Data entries

┄┄┄┄┄┄

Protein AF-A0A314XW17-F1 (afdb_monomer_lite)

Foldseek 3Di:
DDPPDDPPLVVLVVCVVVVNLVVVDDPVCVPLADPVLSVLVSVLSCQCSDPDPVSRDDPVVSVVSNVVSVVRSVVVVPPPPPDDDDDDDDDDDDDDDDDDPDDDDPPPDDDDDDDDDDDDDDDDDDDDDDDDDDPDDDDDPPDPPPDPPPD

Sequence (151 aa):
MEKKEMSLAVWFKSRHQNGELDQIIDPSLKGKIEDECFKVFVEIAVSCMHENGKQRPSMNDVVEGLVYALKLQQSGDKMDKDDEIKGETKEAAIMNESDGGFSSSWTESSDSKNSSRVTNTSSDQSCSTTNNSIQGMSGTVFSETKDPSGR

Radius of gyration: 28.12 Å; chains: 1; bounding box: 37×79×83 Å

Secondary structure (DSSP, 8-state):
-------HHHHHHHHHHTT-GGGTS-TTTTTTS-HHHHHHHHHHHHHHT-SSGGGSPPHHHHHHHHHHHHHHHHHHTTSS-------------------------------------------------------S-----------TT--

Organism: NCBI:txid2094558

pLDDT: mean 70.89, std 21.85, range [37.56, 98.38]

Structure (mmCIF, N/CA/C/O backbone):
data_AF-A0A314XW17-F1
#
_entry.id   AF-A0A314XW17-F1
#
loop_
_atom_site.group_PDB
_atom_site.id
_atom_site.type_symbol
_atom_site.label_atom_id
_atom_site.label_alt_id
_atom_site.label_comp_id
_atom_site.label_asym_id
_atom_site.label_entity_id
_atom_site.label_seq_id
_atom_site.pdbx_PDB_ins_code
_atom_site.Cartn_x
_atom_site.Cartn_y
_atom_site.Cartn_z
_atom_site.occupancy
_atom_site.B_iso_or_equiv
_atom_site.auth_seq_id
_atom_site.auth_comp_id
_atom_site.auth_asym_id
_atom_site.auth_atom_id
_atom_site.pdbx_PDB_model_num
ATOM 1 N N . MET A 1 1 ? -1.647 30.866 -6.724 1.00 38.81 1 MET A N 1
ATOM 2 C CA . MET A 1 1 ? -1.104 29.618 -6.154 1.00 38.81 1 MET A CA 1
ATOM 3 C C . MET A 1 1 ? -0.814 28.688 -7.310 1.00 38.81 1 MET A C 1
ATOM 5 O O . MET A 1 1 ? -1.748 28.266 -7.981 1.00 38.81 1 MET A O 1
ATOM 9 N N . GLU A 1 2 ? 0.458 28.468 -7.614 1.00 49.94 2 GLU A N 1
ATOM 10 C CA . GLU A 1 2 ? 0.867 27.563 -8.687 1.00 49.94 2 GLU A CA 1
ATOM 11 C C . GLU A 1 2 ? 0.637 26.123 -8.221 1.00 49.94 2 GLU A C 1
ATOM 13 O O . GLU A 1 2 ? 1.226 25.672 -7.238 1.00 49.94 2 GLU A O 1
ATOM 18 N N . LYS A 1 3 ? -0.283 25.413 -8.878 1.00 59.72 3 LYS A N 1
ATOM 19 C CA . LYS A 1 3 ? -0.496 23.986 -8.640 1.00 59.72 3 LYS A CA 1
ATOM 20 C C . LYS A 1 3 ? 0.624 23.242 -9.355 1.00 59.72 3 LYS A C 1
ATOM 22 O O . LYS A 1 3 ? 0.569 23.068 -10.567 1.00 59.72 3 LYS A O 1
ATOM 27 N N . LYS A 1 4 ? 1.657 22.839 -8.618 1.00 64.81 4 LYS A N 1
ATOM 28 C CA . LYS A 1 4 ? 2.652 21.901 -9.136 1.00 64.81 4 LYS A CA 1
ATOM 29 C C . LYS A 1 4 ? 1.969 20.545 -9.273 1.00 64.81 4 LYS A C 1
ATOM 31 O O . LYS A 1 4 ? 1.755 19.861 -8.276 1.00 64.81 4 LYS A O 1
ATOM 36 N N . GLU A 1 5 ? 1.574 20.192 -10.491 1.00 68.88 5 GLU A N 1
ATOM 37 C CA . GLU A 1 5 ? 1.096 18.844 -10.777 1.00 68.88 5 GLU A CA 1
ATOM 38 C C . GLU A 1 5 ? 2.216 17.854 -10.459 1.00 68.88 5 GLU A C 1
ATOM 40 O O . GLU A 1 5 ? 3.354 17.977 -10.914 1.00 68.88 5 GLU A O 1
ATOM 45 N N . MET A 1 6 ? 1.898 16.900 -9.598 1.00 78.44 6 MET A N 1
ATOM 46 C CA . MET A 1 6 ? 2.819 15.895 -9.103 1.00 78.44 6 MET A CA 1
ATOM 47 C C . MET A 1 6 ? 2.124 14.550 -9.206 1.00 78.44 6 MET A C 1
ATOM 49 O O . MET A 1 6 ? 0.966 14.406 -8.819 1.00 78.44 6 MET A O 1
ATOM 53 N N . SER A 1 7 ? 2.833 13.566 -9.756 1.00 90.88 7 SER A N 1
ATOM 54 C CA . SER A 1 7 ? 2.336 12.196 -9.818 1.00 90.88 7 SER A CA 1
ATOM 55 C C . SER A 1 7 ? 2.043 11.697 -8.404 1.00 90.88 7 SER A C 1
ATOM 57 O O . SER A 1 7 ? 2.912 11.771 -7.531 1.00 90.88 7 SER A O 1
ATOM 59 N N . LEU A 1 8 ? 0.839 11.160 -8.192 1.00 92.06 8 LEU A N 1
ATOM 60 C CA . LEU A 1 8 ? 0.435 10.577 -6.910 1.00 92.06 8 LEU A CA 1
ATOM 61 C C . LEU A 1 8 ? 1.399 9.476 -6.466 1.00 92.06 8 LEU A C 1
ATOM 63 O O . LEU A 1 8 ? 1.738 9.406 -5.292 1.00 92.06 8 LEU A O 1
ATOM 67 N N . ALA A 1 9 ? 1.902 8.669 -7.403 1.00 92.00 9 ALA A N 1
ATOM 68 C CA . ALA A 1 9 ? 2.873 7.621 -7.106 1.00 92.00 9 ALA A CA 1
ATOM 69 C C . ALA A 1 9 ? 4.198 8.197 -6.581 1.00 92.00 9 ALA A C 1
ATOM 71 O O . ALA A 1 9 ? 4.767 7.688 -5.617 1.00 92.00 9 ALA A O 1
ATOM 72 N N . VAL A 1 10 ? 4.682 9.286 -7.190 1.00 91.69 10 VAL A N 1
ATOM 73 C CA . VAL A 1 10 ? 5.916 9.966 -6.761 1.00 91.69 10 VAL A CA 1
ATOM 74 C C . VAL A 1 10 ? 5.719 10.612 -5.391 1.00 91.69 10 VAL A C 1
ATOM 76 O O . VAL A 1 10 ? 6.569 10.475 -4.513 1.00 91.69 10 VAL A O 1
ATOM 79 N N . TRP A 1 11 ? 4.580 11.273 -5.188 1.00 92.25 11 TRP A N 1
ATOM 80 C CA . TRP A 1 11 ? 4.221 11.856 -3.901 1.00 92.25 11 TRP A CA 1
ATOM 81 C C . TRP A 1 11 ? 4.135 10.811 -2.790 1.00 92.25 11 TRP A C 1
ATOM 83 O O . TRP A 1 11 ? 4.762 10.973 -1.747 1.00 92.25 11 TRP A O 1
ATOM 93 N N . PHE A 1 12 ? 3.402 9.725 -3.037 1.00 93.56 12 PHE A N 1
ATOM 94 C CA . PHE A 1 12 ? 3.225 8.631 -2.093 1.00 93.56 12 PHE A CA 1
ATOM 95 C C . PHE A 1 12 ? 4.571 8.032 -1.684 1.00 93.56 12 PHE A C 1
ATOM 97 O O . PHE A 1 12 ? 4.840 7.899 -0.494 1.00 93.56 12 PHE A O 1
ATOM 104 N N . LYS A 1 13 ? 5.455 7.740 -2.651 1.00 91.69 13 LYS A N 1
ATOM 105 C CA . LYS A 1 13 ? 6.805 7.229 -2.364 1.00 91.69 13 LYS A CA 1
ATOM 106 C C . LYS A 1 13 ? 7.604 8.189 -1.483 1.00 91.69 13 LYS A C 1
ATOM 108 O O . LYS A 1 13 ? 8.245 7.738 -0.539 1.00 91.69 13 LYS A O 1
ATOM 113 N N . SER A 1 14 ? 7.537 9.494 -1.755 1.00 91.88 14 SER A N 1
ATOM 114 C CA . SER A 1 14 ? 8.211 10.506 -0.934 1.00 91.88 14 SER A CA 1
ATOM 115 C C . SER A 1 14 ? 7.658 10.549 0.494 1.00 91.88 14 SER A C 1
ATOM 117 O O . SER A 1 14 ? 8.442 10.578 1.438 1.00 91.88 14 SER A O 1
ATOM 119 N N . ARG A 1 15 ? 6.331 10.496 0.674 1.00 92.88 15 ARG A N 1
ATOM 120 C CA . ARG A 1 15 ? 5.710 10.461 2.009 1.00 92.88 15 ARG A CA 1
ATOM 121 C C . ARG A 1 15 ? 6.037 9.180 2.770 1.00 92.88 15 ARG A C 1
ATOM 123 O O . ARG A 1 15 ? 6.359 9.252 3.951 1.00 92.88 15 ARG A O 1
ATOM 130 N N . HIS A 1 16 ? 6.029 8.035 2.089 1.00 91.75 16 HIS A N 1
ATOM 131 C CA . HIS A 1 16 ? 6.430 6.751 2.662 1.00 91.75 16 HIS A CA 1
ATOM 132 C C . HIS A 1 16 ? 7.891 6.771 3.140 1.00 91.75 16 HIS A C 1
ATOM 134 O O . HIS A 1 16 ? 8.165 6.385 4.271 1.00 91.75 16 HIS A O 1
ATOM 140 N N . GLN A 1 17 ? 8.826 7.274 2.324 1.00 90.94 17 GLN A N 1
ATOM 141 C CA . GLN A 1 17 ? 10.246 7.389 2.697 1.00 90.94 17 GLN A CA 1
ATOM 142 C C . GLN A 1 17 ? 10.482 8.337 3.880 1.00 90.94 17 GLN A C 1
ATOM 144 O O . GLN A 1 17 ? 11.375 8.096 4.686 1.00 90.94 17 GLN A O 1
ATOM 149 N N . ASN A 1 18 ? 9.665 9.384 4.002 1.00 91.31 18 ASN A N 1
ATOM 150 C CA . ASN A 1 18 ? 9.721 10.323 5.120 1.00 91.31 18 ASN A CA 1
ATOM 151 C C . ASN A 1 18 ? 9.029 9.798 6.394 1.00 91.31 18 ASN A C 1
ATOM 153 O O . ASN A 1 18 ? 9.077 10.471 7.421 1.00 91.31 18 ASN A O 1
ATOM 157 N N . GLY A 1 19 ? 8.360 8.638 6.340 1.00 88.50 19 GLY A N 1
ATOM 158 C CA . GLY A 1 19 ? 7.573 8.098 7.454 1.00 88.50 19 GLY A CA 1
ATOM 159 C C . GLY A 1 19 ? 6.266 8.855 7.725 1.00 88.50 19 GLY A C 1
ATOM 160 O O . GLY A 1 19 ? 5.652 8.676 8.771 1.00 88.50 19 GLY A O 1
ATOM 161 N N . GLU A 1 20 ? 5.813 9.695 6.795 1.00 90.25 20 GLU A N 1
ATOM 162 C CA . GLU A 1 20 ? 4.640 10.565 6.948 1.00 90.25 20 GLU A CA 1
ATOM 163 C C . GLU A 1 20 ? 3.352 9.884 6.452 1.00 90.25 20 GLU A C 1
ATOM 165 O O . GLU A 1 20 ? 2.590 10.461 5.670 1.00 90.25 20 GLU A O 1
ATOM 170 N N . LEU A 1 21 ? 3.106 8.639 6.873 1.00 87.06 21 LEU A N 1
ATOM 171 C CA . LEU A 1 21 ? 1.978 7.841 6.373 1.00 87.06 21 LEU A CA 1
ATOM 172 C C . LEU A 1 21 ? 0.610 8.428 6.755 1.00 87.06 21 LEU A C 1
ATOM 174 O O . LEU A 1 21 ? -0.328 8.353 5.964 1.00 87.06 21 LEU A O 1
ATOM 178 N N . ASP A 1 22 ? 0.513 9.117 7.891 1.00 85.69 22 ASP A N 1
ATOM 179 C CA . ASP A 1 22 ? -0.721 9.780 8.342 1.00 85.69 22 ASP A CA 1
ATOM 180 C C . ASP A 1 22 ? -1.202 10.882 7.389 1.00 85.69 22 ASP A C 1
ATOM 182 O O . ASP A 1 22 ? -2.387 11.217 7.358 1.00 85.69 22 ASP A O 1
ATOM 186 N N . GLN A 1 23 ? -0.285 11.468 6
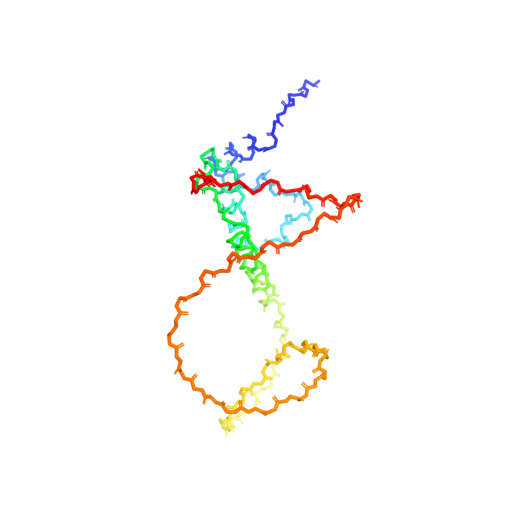.610 1.00 87.75 23 GLN A N 1
ATOM 187 C CA . GLN A 1 23 ? -0.601 12.501 5.619 1.00 87.75 23 GLN A CA 1
ATOM 188 C C . GLN A 1 23 ? -1.115 11.908 4.299 1.00 87.75 23 GLN A C 1
ATOM 190 O O . GLN A 1 23 ? -1.544 12.655 3.419 1.00 87.75 23 GLN A O 1
ATOM 195 N N . ILE A 1 24 ? -1.030 10.585 4.145 1.00 90.75 24 ILE A N 1
ATOM 196 C CA . ILE A 1 24 ? -1.469 9.847 2.957 1.00 90.75 24 ILE A CA 1
ATOM 197 C C . ILE A 1 24 ? -2.932 9.414 3.096 1.00 90.75 24 ILE A C 1
ATOM 199 O O . ILE A 1 24 ? -3.626 9.271 2.090 1.00 90.75 24 ILE A O 1
ATOM 203 N N . ILE A 1 25 ? -3.402 9.217 4.330 1.00 91.19 25 ILE A N 1
ATOM 204 C CA . ILE A 1 25 ? -4.761 8.756 4.615 1.00 91.19 25 ILE A CA 1
ATOM 205 C C . ILE A 1 25 ? -5.775 9.797 4.136 1.00 91.19 25 ILE A C 1
ATOM 207 O O . ILE A 1 25 ? -5.684 10.983 4.464 1.00 91.19 25 ILE A O 1
ATOM 211 N N . ASP A 1 26 ? -6.776 9.331 3.389 1.00 91.19 26 ASP A N 1
ATOM 212 C CA . ASP A 1 26 ? -7.899 10.171 2.996 1.00 91.19 26 ASP A CA 1
ATOM 213 C C . ASP A 1 26 ? -8.608 10.726 4.251 1.00 91.19 26 ASP A C 1
ATOM 215 O O . ASP A 1 26 ? -8.931 9.955 5.163 1.00 91.19 26 ASP A O 1
ATOM 219 N N . PRO A 1 27 ? -8.899 12.038 4.322 1.00 91.44 27 PRO A N 1
ATOM 220 C CA . PRO A 1 27 ? -9.535 12.639 5.493 1.00 91.44 27 PRO A CA 1
ATOM 221 C C . PRO A 1 27 ? -10.842 11.960 5.928 1.00 91.44 27 PRO A C 1
ATOM 223 O O . PRO A 1 27 ? -11.162 11.961 7.115 1.00 91.44 27 PRO A O 1
ATOM 226 N N . SER A 1 28 ? -11.592 11.364 4.997 1.00 92.31 28 SER A N 1
ATOM 227 C CA . SER A 1 28 ? -12.843 10.651 5.282 1.00 92.31 28 SER A CA 1
ATOM 228 C C . SER A 1 28 ? -12.644 9.281 5.939 1.00 92.31 28 SER A C 1
ATOM 230 O O . SER A 1 28 ? -13.591 8.748 6.531 1.00 92.31 28 SER A O 1
ATOM 232 N N . LEU A 1 29 ? -11.434 8.725 5.847 1.00 90.44 29 LEU A N 1
ATOM 233 C CA . LEU A 1 29 ? -11.039 7.425 6.391 1.00 90.44 29 LEU A CA 1
ATOM 234 C C . LEU A 1 29 ? -10.253 7.543 7.704 1.00 90.44 29 LEU A C 1
ATOM 236 O O . LEU A 1 29 ? -10.032 6.542 8.386 1.00 90.44 29 LEU A O 1
ATOM 240 N N . LYS A 1 30 ? -9.853 8.758 8.088 1.00 87.88 30 LYS A N 1
ATOM 241 C CA . LYS A 1 30 ? -9.118 9.006 9.329 1.00 87.88 30 LYS A CA 1
ATOM 242 C C . LYS A 1 30 ? -9.931 8.548 10.547 1.00 87.88 30 LYS A C 1
ATOM 244 O O . LYS A 1 30 ? -11.079 8.954 10.714 1.00 87.88 30 LYS A O 1
ATOM 249 N N . GLY A 1 31 ? -9.328 7.699 11.381 1.00 86.12 31 GLY A N 1
ATOM 250 C CA . GLY A 1 31 ? -9.971 7.107 12.562 1.00 86.12 31 GLY A CA 1
ATOM 251 C C . GLY A 1 31 ? -10.962 5.975 12.266 1.00 86.12 31 GLY A C 1
ATOM 252 O O . GLY A 1 31 ? -11.646 5.534 13.179 1.00 86.12 31 GLY A O 1
ATOM 253 N N . LYS A 1 32 ? -11.070 5.524 11.008 1.00 90.62 32 LYS A N 1
ATOM 254 C CA . LYS A 1 32 ? -11.901 4.371 10.609 1.00 90.62 32 LYS A CA 1
ATOM 255 C C . LYS A 1 32 ? -11.080 3.170 10.148 1.00 90.62 32 LYS A C 1
ATOM 257 O O . LYS A 1 32 ? -11.646 2.109 9.923 1.00 90.62 32 LYS A O 1
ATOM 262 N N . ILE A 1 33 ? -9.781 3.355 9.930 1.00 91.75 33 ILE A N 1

┄┄┄┄┄┄

**EXERCISE DIRECTIONS**
A verbatim transcription is required of the lines from the one with "ATOM 227 C CA" through the final line of the entries above, and of nothing else.

**TASK OUTPUT**
ATOM 227 C CA . SER A 1 28 ? -12.843 10.651 5.282 1.00 92.31 28 SER A CA 1
ATOM 228 C C . SER A 1 28 ? -12.644 9.281 5.939 1.00 92.31 28 SER A C 1
ATOM 230 O O . SER A 1 28 ? -13.591 8.748 6.531 1.00 92.31 28 SER A O 1
ATOM 232 N N . LEU A 1 29 ? -11.434 8.725 5.847 1.00 90.44 29 LEU A N 1
ATOM 233 C CA . LEU A 1 29 ? -11.039 7.425 6.391 1.00 90.44 29 LEU A CA 1
ATOM 234 C C . LEU A 1 29 ? -10.253 7.543 7.704 1.00 90.44 29 LEU A C 1
ATOM 236 O O . LEU A 1 29 ? -10.032 6.542 8.386 1.00 90.44 29 LEU A O 1
ATOM 240 N N . LYS A 1 30 ? -9.853 8.758 8.088 1.00 87.88 30 LYS A N 1
ATOM 241 C CA . LYS A 1 30 ? -9.118 9.006 9.329 1.00 87.88 30 LYS A CA 1
ATOM 242 C C . LYS A 1 30 ? -9.931 8.548 10.547 1.00 87.88 30 LYS A C 1
ATOM 244 O O . LYS A 1 30 ? -11.079 8.954 10.714 1.00 87.88 30 LYS A O 1
ATOM 249 N N . GLY A 1 31 ? -9.328 7.699 11.381 1.00 86.12 31 GLY A N 1
ATOM 250 C CA . GLY A 1 31 ? -9.971 7.107 12.562 1.00 86.12 31 GLY A CA 1
ATOM 251 C C . GLY A 1 31 ? -10.962 5.975 12.266 1.00 86.12 31 GLY A C 1
ATOM 252 O O . GLY A 1 31 ? -11.646 5.534 13.179 1.00 86.12 31 GLY A O 1
ATOM 253 N N . LYS A 1 32 ? -11.070 5.524 11.008 1.00 90.62 32 LYS A N 1
ATOM 254 C CA . LYS A 1 32 ? -11.901 4.371 10.609 1.00 90.62 32 LYS A CA 1
ATOM 255 C C . LYS A 1 32 ? -11.080 3.170 10.148 1.00 90.62 32 LYS A C 1
ATOM 257 O O . LYS A 1 32 ? -11.646 2.109 9.923 1.00 90.62 32 LYS A O 1
ATOM 262 N N . ILE A 1 33 ? -9.781 3.355 9.930 1.00 91.75 33 ILE A N 1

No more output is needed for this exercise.